如果這樣他肯放過爸爸,她會毫不猶豫。
一雙纖細的早被凍得通紅的手按在雪地裡,筆直的身板也跟著彎了下去,她做出要嗑頭的姿態。
他漫不經心的用鞋尖勾起了她的下巴,阻止了她的動作,懶散又透著冷漠的眼神似乎在打量著她,好像在打量一件商品。

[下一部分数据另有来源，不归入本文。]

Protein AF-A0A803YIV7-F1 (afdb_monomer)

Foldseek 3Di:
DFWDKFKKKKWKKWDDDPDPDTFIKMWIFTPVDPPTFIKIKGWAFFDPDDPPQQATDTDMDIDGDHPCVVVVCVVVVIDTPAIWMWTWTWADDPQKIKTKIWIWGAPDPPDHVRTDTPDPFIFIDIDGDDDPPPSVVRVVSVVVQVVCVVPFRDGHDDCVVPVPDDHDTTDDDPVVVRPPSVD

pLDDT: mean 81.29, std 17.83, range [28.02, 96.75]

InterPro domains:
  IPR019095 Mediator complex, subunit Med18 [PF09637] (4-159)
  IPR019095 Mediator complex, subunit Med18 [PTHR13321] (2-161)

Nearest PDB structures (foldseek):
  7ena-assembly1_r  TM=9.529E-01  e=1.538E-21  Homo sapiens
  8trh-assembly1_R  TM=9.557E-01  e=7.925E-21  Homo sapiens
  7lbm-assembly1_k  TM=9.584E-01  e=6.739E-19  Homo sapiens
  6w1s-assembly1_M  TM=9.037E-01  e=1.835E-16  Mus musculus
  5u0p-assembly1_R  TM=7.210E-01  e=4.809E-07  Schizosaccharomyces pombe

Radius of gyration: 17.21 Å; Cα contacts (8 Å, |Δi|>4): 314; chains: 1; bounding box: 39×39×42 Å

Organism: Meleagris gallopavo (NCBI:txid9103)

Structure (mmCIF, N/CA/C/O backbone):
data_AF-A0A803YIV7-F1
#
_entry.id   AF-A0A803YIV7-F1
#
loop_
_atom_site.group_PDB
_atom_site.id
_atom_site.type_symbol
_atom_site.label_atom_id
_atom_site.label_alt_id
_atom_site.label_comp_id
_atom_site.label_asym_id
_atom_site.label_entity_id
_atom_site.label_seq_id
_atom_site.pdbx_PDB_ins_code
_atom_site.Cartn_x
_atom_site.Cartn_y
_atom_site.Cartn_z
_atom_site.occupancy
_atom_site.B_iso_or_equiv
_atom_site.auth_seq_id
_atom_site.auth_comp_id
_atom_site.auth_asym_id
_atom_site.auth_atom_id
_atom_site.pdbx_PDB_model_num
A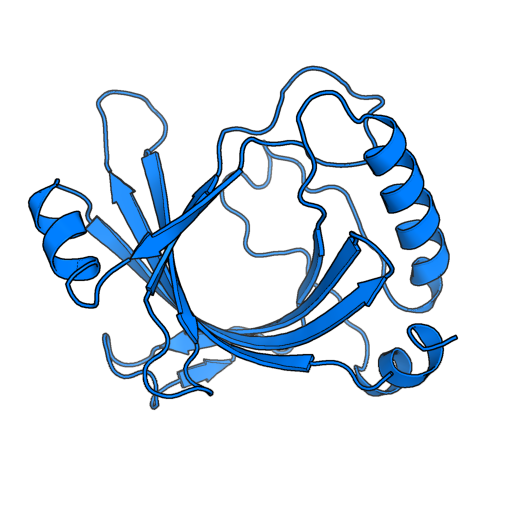TOM 1 N N . MET A 1 1 ? -14.663 -16.509 7.747 1.00 54.50 1 MET A N 1
ATOM 2 C CA . MET A 1 1 ? -14.119 -16.189 6.407 1.00 54.50 1 MET A CA 1
ATOM 3 C C . MET A 1 1 ? -12.596 -16.240 6.484 1.00 54.50 1 MET A C 1
ATOM 5 O O . MET A 1 1 ? -12.032 -15.398 7.141 1.00 54.50 1 MET A O 1
ATOM 9 N N . GLU A 1 2 ? -11.895 -17.224 5.931 1.00 71.56 2 GLU A N 1
ATOM 10 C CA . GLU A 1 2 ? -10.422 -17.254 6.085 1.00 71.56 2 GLU A CA 1
ATOM 11 C C . GLU A 1 2 ? -9.748 -16.003 5.467 1.00 71.56 2 GLU A C 1
ATOM 13 O O . GLU A 1 2 ? -10.212 -15.523 4.427 1.00 71.56 2 GLU A O 1
ATOM 18 N N . PRO A 1 3 ? -8.694 -15.437 6.092 1.00 82.81 3 PRO A N 1
ATOM 19 C CA . PRO A 1 3 ? -7.972 -14.296 5.532 1.00 82.81 3 PRO A CA 1
ATOM 20 C C . PRO A 1 3 ? -7.255 -14.644 4.225 1.00 82.81 3 PRO A C 1
ATOM 22 O O . PRO A 1 3 ? -6.669 -15.717 4.095 1.00 82.81 3 PRO A O 1
ATOM 25 N N . GLU A 1 4 ? -7.233 -13.701 3.280 1.00 91.31 4 GLU A N 1
ATOM 26 C CA . GLU A 1 4 ? -6.479 -13.847 2.029 1.00 91.31 4 GLU A CA 1
ATOM 27 C C . GLU A 1 4 ? -4.986 -13.646 2.313 1.00 91.31 4 GLU A C 1
ATOM 29 O O . GLU A 1 4 ? -4.585 -12.607 2.837 1.00 91.31 4 GLU A O 1
ATOM 34 N N . THR A 1 5 ? -4.145 -14.619 1.969 1.00 94.06 5 THR A N 1
ATOM 35 C CA . THR A 1 5 ? -2.688 -14.469 2.050 1.00 94.06 5 THR A CA 1
ATOM 36 C C . THR A 1 5 ? -2.149 -13.719 0.840 1.00 94.06 5 THR A C 1
ATOM 38 O O . THR A 1 5 ? -2.700 -13.828 -0.254 1.00 94.06 5 THR A O 1
ATOM 41 N N . PHE A 1 6 ? -1.052 -12.988 1.024 1.00 94.44 6 PHE A N 1
ATOM 42 C CA . PHE A 1 6 ? -0.338 -12.364 -0.083 1.00 94.44 6 PHE A CA 1
ATOM 43 C C . PHE A 1 6 ? 1.177 -12.381 0.121 1.00 94.44 6 PHE A C 1
ATOM 45 O O . PHE A 1 6 ? 1.676 -12.289 1.252 1.00 94.44 6 PHE A O 1
ATOM 52 N N . LEU A 1 7 ? 1.874 -12.421 -1.006 1.00 95.50 7 LEU A N 1
ATOM 53 C CA . LEU A 1 7 ? 3.292 -12.169 -1.185 1.00 95.50 7 LEU A CA 1
ATOM 54 C C . LEU A 1 7 ? 3.436 -11.174 -2.336 1.00 95.50 7 LEU A C 1
ATOM 56 O O . LEU A 1 7 ? 3.118 -11.497 -3.481 1.00 95.50 7 LEU A O 1
ATOM 60 N N . ASP A 1 8 ? 3.890 -9.967 -2.023 1.00 95.31 8 ASP A N 1
ATOM 61 C CA . ASP A 1 8 ? 4.039 -8.874 -2.978 1.00 95.31 8 ASP A CA 1
ATOM 62 C C . ASP A 1 8 ? 5.506 -8.433 -3.046 1.00 95.31 8 ASP A C 1
ATOM 64 O O . ASP A 1 8 ? 6.150 -8.220 -2.015 1.00 95.31 8 ASP A O 1
ATOM 68 N N . HIS A 1 9 ? 6.015 -8.239 -4.262 1.00 94.88 9 HIS A N 1
ATOM 69 C CA . HIS A 1 9 ? 7.241 -7.484 -4.519 1.00 94.88 9 HIS A CA 1
ATOM 70 C C . HIS A 1 9 ? 6.872 -6.013 -4.674 1.00 94.88 9 HIS A C 1
ATOM 72 O O . HIS A 1 9 ? 6.030 -5.668 -5.508 1.00 94.88 9 HIS A O 1
ATOM 78 N N . GLU A 1 10 ? 7.480 -5.151 -3.865 1.00 94.81 10 GLU A N 1
ATOM 79 C CA . GLU A 1 10 ? 7.286 -3.707 -3.930 1.00 94.81 10 GLU A CA 1
ATOM 80 C C . GLU A 1 10 ? 8.592 -2.980 -4.250 1.00 94.81 10 GLU A C 1
ATOM 82 O O . GLU A 1 10 ? 9.641 -3.264 -3.671 1.00 94.81 10 GLU A O 1
ATOM 87 N N . MET A 1 11 ? 8.499 -1.993 -5.139 1.00 94.19 11 MET A N 1
ATOM 88 C CA . MET A 1 11 ? 9.571 -1.060 -5.473 1.00 94.19 11 MET A CA 1
ATOM 89 C C . MET A 1 11 ? 9.094 0.369 -5.246 1.00 94.19 11 MET A C 1
ATOM 91 O O . MET A 1 11 ? 7.964 0.731 -5.589 1.00 94.19 11 MET A O 1
ATOM 95 N N . VAL A 1 12 ? 9.972 1.207 -4.708 1.00 93.75 12 VAL A N 1
ATOM 96 C CA . VAL A 1 12 ? 9.713 2.631 -4.504 1.00 93.75 12 VAL A CA 1
ATOM 97 C C . VAL A 1 12 ? 10.590 3.438 -5.446 1.00 93.75 12 VAL A C 1
ATOM 99 O O . VAL A 1 12 ? 11.808 3.276 -5.473 1.00 93.75 12 VAL A O 1
ATOM 102 N N . PHE A 1 13 ? 9.961 4.330 -6.202 1.00 93.38 13 PHE A N 1
ATOM 103 C CA . PHE A 1 13 ? 10.605 5.205 -7.169 1.00 93.38 13 PHE A CA 1
ATOM 104 C C . PHE A 1 13 ? 10.475 6.661 -6.741 1.00 93.38 13 PHE A C 1
ATOM 106 O O . PHE A 1 13 ? 9.415 7.102 -6.291 1.00 93.38 13 PHE A O 1
ATOM 113 N N . LEU A 1 14 ? 11.551 7.418 -6.925 1.00 93.12 14 LEU A N 1
ATOM 114 C CA . LEU A 1 14 ? 11.634 8.835 -6.610 1.00 93.12 14 LEU A CA 1
ATOM 115 C C . LEU A 1 14 ? 11.976 9.632 -7.863 1.00 93.12 14 LEU A C 1
ATOM 117 O O . LEU A 1 14 ? 12.942 9.327 -8.562 1.00 93.12 14 LEU A O 1
ATOM 121 N N . LEU A 1 15 ? 11.240 10.712 -8.087 1.00 91.75 15 LEU A N 1
ATOM 122 C CA . LEU A 1 15 ? 11.605 11.759 -9.028 1.00 91.75 15 LEU A CA 1
ATOM 123 C C . LEU A 1 15 ? 11.978 13.008 -8.228 1.00 91.75 15 LEU A C 1
ATOM 125 O O . LEU A 1 15 ? 11.149 13.610 -7.537 1.00 91.75 15 LEU A O 1
ATOM 129 N N . LYS A 1 16 ? 13.259 13.377 -8.282 1.00 84.19 16 LYS A N 1
ATOM 130 C CA . LYS A 1 16 ? 13.763 14.597 -7.646 1.00 84.19 16 LYS A CA 1
ATOM 131 C C . LYS A 1 16 ? 13.417 15.787 -8.540 1.00 84.19 16 LYS A C 1
ATOM 133 O O . LYS A 1 16 ? 14.027 15.963 -9.589 1.00 84.19 16 LYS A O 1
ATOM 138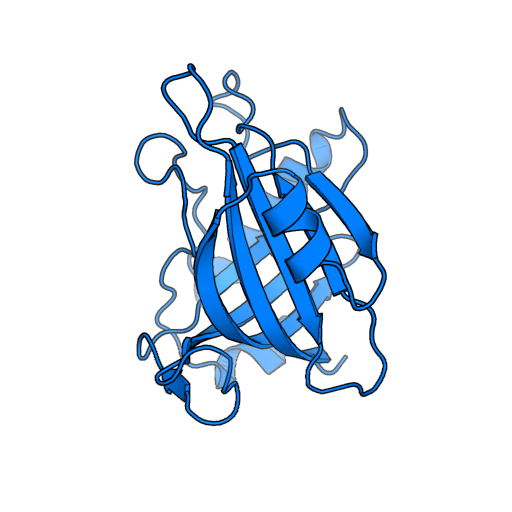 N N . GLY A 1 17 ? 12.423 16.574 -8.135 1.00 71.75 17 GLY A N 1
ATOM 139 C CA . GLY A 1 17 ? 12.104 17.857 -8.763 1.00 71.75 17 GLY A CA 1
ATOM 140 C C . GLY A 1 17 ? 12.905 19.020 -8.165 1.00 71.75 17 GLY A C 1
ATOM 141 O O . GLY A 1 17 ? 13.726 18.830 -7.272 1.00 71.75 17 GLY A O 1
ATOM 142 N N . GLN A 1 18 ? 12.620 20.242 -8.625 1.00 64.44 18 GLN A N 1
ATOM 143 C CA . GLN A 1 18 ? 13.147 21.484 -8.031 1.00 64.44 18 GLN A CA 1
ATOM 144 C C . GLN A 1 18 ? 12.506 21.827 -6.667 1.00 64.44 18 GLN A C 1
ATOM 146 O O . GLN A 1 18 ? 13.012 22.679 -5.943 1.00 64.44 18 GLN A O 1
ATOM 151 N N . GLN A 1 19 ? 11.387 21.183 -6.312 1.00 61.94 19 GLN A N 1
ATOM 152 C CA . GLN A 1 19 ? 10.715 21.360 -5.022 1.00 61.94 19 GLN A CA 1
ATOM 153 C C . GLN A 1 19 ? 11.391 20.541 -3.910 1.00 61.94 19 GLN A C 1
ATOM 155 O O . GLN A 1 19 ? 11.994 19.501 -4.162 1.00 61.94 19 GLN A O 1
ATOM 160 N N . ALA A 1 20 ? 11.237 20.987 -2.659 1.00 65.19 20 ALA A N 1
ATOM 161 C CA . ALA A 1 20 ? 11.915 20.416 -1.492 1.00 65.19 20 ALA A CA 1
ATOM 162 C C . ALA A 1 20 ? 11.551 18.947 -1.173 1.00 65.19 20 ALA A C 1
ATOM 164 O O . ALA A 1 20 ? 12.303 18.284 -0.461 1.00 65.19 20 ALA A O 1
ATOM 165 N N . SER A 1 21 ? 10.430 18.419 -1.683 1.00 74.56 21 SER A N 1
ATOM 166 C CA . SER A 1 21 ? 10.008 17.025 -1.473 1.00 74.56 21 SER A CA 1
ATOM 167 C C . SER A 1 21 ? 10.018 16.226 -2.783 1.00 74.56 21 SER A C 1
ATOM 169 O O . SER A 1 21 ? 9.414 16.685 -3.757 1.00 74.56 21 SER A O 1
ATOM 171 N N . PRO A 1 22 ? 10.634 15.028 -2.826 1.00 82.12 22 PRO A N 1
ATOM 172 C CA . PRO A 1 22 ? 10.630 14.199 -4.026 1.00 82.12 22 PRO A CA 1
ATOM 173 C C . PRO A 1 22 ? 9.222 13.673 -4.329 1.00 82.12 22 PRO A C 1
ATOM 175 O O . PRO A 1 22 ? 8.445 13.377 -3.419 1.00 82.12 22 PRO A O 1
ATOM 178 N N . PHE A 1 23 ? 8.907 13.525 -5.614 1.00 87.81 23 PHE A N 1
ATOM 179 C CA . PHE A 1 23 ? 7.682 12.868 -6.058 1.00 87.81 23 PHE A CA 1
ATOM 180 C C . PHE A 1 23 ? 7.878 11.350 -5.983 1.00 87.81 23 PHE A C 1
ATOM 182 O O . PHE A 1 23 ? 8.866 10.833 -6.504 1.00 87.81 23 PHE A O 1
ATOM 189 N N . VAL A 1 24 ? 6.969 10.644 -5.305 1.00 90.19 24 VAL A N 1
ATOM 190 C CA . VAL A 1 24 ? 7.122 9.220 -4.968 1.00 90.19 24 VAL A CA 1
ATOM 191 C C . VAL A 1 24 ? 6.070 8.382 -5.685 1.00 90.19 24 VAL A C 1
ATOM 193 O O . VAL A 1 24 ? 4.875 8.655 -5.570 1.00 90.19 24 VAL A O 1
ATOM 196 N N . LEU A 1 25 ? 6.512 7.323 -6.358 1.00 94.25 25 LEU A N 1
ATOM 197 C CA . LEU A 1 25 ? 5.658 6.276 -6.915 1.00 94.25 25 LEU A CA 1
ATOM 198 C C . LEU A 1 25 ? 6.006 4.928 -6.291 1.00 94.25 25 LEU A C 1
ATOM 200 O O . LEU A 1 25 ? 7.158 4.669 -5.946 1.00 94.25 25 LEU A O 1
ATOM 204 N N . ARG A 1 26 ? 5.005 4.062 -6.142 1.00 95.06 26 ARG A N 1
ATOM 205 C CA . ARG A 1 26 ? 5.194 2.683 -5.684 1.00 95.06 26 ARG A CA 1
ATOM 206 C C . ARG A 1 26 ? 4.739 1.727 -6.768 1.00 95.06 26 ARG A C 1
ATOM 208 O O . ARG A 1 26 ? 3.600 1.825 -7.208 1.00 95.06 26 ARG A O 1
ATOM 215 N N . ALA A 1 27 ? 5.607 0.814 -7.171 1.00 96.06 27 ALA A N 1
ATOM 216 C CA . ALA A 1 27 ? 5.245 -0.308 -8.018 1.00 96.06 27 ALA A CA 1
ATOM 217 C C . ALA A 1 27 ? 5.065 -1.548 -7.142 1.00 96.06 27 ALA A C 1
ATOM 219 O O . ALA A 1 27 ? 5.871 -1.798 -6.248 1.00 96.06 27 ALA A O 1
ATOM 220 N N . ARG A 1 28 ? 4.013 -2.322 -7.389 1.00 95.25 28 ARG A N 1
ATOM 221 C CA . ARG A 1 28 ? 3.725 -3.564 -6.672 1.00 95.25 28 ARG A CA 1
ATOM 222 C C . ARG A 1 28 ? 3.360 -4.658 -7.659 1.00 95.25 28 ARG A C 1
ATOM 224 O O . ARG A 1 28 ? 2.568 -4.411 -8.560 1.00 95.25 28 ARG A O 1
ATOM 231 N N . ARG A 1 29 ? 3.832 -5.880 -7.436 1.00 94.50 29 ARG A N 1
ATOM 232 C CA . ARG A 1 29 ? 3.356 -7.065 -8.158 1.00 94.50 29 ARG A CA 1
ATOM 233 C C . ARG A 1 29 ? 3.224 -8.249 -7.215 1.00 94.50 29 ARG A C 1
ATOM 235 O O . ARG A 1 29 ? 4.074 -8.451 -6.351 1.00 94.50 29 ARG A O 1
ATOM 242 N N . SER A 1 30 ? 2.167 -9.033 -7.398 1.00 94.12 30 SER A N 1
ATOM 243 C CA . SER A 1 30 ? 1.992 -10.274 -6.646 1.00 94.12 30 SER A CA 1
ATOM 244 C C . SER A 1 30 ? 2.992 -11.328 -7.120 1.00 94.12 30 SER A C 1
ATOM 246 O O . SER A 1 30 ? 3.152 -11.535 -8.319 1.00 94.12 30 SER A O 1
ATOM 248 N N . MET A 1 31 ? 3.646 -11.999 -6.176 1.00 92.44 31 MET A N 1
ATOM 249 C CA . MET A 1 31 ? 4.556 -13.118 -6.433 1.00 92.44 31 MET A CA 1
ATOM 250 C C . MET A 1 31 ? 3.865 -14.481 -6.314 1.00 92.44 31 MET A C 1
ATOM 252 O O . MET A 1 31 ? 4.313 -15.445 -6.924 1.00 92.44 31 MET A O 1
ATOM 256 N N . ASP A 1 32 ? 2.763 -14.570 -5.563 1.00 89.31 32 ASP A N 1
ATOM 257 C CA . ASP A 1 32 ? 2.017 -15.827 -5.379 1.00 89.31 32 ASP A CA 1
ATOM 258 C C . ASP A 1 32 ? 1.233 -16.242 -6.635 1.00 89.31 32 ASP A C 1
ATOM 260 O O . ASP A 1 32 ? 0.846 -17.400 -6.792 1.00 89.31 32 ASP A O 1
ATOM 264 N N . LYS A 1 33 ? 0.945 -15.285 -7.522 1.00 84.19 33 LYS A N 1
ATOM 265 C CA . LYS A 1 33 ? 0.093 -15.475 -8.696 1.00 84.19 33 LYS A CA 1
ATOM 266 C C . LYS A 1 33 ? 0.895 -15.132 -9.947 1.00 84.19 33 LYS A C 1
ATOM 268 O O . LYS A 1 33 ? 1.156 -13.963 -10.222 1.00 84.19 33 LYS A O 1
ATOM 273 N N . SER A 1 34 ? 1.278 -16.160 -10.702 1.00 81.25 34 SER A N 1
ATOM 274 C CA . SER A 1 34 ? 1.997 -15.975 -11.966 1.00 81.25 34 SER A CA 1
ATOM 275 C C . SER A 1 34 ? 1.154 -15.177 -12.968 1.00 81.25 34 SER A C 1
ATOM 277 O O . SER A 1 34 ? -0.065 -15.344 -13.031 1.00 81.25 34 SER A O 1
ATOM 279 N N . GLY A 1 35 ? 1.803 -14.298 -13.734 1.00 83.38 35 GLY A N 1
ATOM 280 C CA . GLY A 1 35 ? 1.157 -13.468 -14.756 1.00 83.38 35 GLY A CA 1
ATOM 281 C C . GLY A 1 35 ? 0.346 -12.280 -14.227 1.00 83.38 35 GLY A C 1
ATOM 282 O O . GLY A 1 35 ? -0.375 -11.658 -15.004 1.00 83.38 35 GLY A O 1
ATOM 283 N N . MET A 1 36 ? 0.433 -11.949 -12.933 1.00 89.50 36 MET A N 1
ATOM 284 C CA . MET A 1 36 ? -0.198 -10.730 -12.421 1.00 89.50 36 MET A CA 1
ATOM 285 C C . MET A 1 36 ? 0.545 -9.479 -12.909 1.00 89.50 36 MET A C 1
ATOM 287 O O . MET A 1 36 ? 1.775 -9.437 -12.810 1.00 89.50 36 MET A O 1
ATOM 291 N N . PRO A 1 37 ? -0.182 -8.450 -13.387 1.00 93.50 37 PRO A N 1
ATOM 292 C CA . PRO A 1 37 ? 0.433 -7.218 -13.852 1.00 93.50 37 PRO A CA 1
ATOM 293 C C . PRO A 1 37 ? 1.086 -6.458 -12.697 1.00 93.50 37 PRO A C 1
ATOM 295 O O . PRO A 1 37 ? 0.750 -6.633 -11.519 1.00 93.50 37 PRO A O 1
ATOM 298 N N . TRP A 1 38 ? 1.997 -5.557 -13.048 1.00 94.81 38 TRP A N 1
ATOM 299 C CA . TRP A 1 38 ? 2.438 -4.533 -12.115 1.00 94.81 38 TRP A CA 1
ATOM 300 C C . TRP A 1 38 ? 1.291 -3.576 -11.794 1.00 94.81 38 TRP A C 1
ATOM 302 O O . TRP A 1 38 ? 0.441 -3.287 -12.628 1.00 94.81 38 TRP A O 1
ATOM 312 N N . HIS A 1 39 ? 1.288 -3.065 -10.573 1.00 95.75 39 HIS A N 1
ATOM 313 C CA . HIS A 1 39 ? 0.419 -1.995 -10.123 1.00 95.75 39 HIS A CA 1
ATOM 314 C C . HIS A 1 39 ? 1.266 -0.781 -9.784 1.00 95.75 39 HIS A C 1
ATOM 316 O O . HIS A 1 39 ? 2.120 -0.854 -8.899 1.00 95.75 39 HIS A O 1
ATOM 322 N N . LEU A 1 40 ? 1.017 0.336 -10.457 1.00 96.75 40 LEU A N 1
ATOM 323 C CA . LEU A 1 40 ? 1.638 1.614 -10.146 1.00 96.75 40 LEU A CA 1
ATOM 324 C C . LEU A 1 40 ? 0.695 2.427 -9.262 1.00 96.75 40 LEU A C 1
ATOM 326 O O . LEU A 1 40 ? -0.442 2.712 -9.637 1.00 96.75 40 LEU A O 1
ATOM 330 N N . ARG A 1 41 ? 1.187 2.828 -8.091 1.00 95.25 41 ARG A N 1
ATOM 331 C CA . ARG A 1 41 ? 0.440 3.608 -7.112 1.00 95.25 41 ARG A CA 1
ATOM 332 C C . ARG A 1 41 ? 1.113 4.940 -6.817 1.00 95.25 41 ARG A C 1
ATOM 334 O O . ARG A 1 41 ? 2.276 4.992 -6.413 1.00 95.25 41 ARG A O 1
ATOM 341 N N . TYR A 1 42 ? 0.331 6.007 -6.922 1.00 92.62 42 TYR A N 1
ATOM 342 C CA . TYR A 1 42 ? 0.661 7.332 -6.413 1.00 92.62 42 TYR A CA 1
ATOM 343 C C .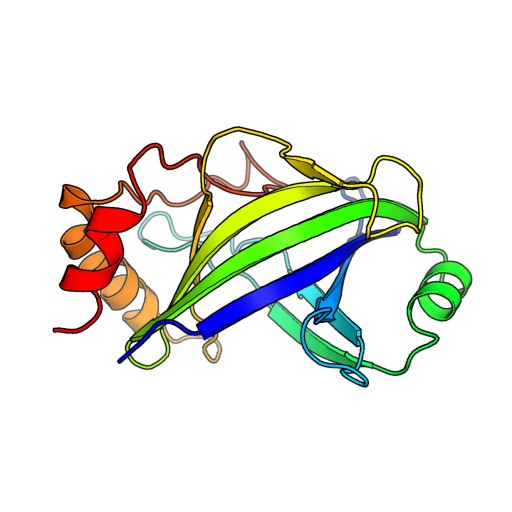 TYR A 1 42 ? -0.124 7.615 -5.129 1.00 92.62 42 TYR A C 1
ATOM 345 O O . TYR A 1 42 ? -1.334 7.391 -5.063 1.00 92.62 42 TYR A O 1
ATOM 353 N N . LEU A 1 43 ? 0.569 8.134 -4.114 1.00 86.50 43 LEU A N 1
ATOM 354 C CA . LEU A 1 43 ? -0.033 8.619 -2.875 1.00 86.50 43 LEU A CA 1
ATOM 355 C C . LEU A 1 43 ? 0.261 10.113 -2.739 1.00 86.50 43 LEU A C 1
ATOM 357 O O . LEU A 1 43 ? 1.417 10.516 -2.625 1.00 86.50 43 LEU A O 1
ATOM 361 N N . GLY A 1 44 ? -0.796 10.920 -2.740 1.00 84.56 44 GLY A N 1
ATOM 362 C CA . GLY A 1 44 ? -0.711 12.362 -2.559 1.00 84.56 44 GLY A CA 1
ATOM 363 C C . GLY A 1 44 ? -0.305 12.759 -1.142 1.00 84.56 44 GLY A C 1
ATOM 364 O O . GLY A 1 44 ? -0.268 11.942 -0.215 1.00 84.56 44 GLY A O 1
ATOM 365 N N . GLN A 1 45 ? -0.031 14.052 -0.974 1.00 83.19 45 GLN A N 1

她握緊了拳,手裡夾雜的雪花化成了冰冷的水,她仰視著他,默默的承受著這份屈辱。
她可以忍,為了那個殘破的家,她什麼都可以忍!
時間一分一秒耗盡,他終於收回穿著軍靴的腳,雙手自然的插進口袋。
風吹來,他披在身上的風衣被吹得獵獵作響,衣袂舞動,如張開的風帆。
他的聲音聽起來遙遠而空寂,隨著他轉身的動作清晰的傳入耳畔,狂狷跋扈。
「嫁給我,做顧家的四少奶奶,我幫你。」
她震驚,萬萬沒想到會是這樣的結果。
嫁他?她,憑什麼?他,又為了什麼?
漫天飛舞的雪花裡,他的黑風衣沉澱成一抹深沉的顏色,凝固在她的瞳孔裡。
她站起來,腿腳凍得發麻,沒走上兩步便摔倒在雪地裡,身上臉上沾滿了雪,他聽見了,卻是頭也不回,一排腳印在面前延伸,一直停頓在白色的欄杆外。
她揉了揉痠痛的膝蓋,掙扎著爬了起來,用沒有知覺的雙腳踉踉蹌蹌的跟了上去。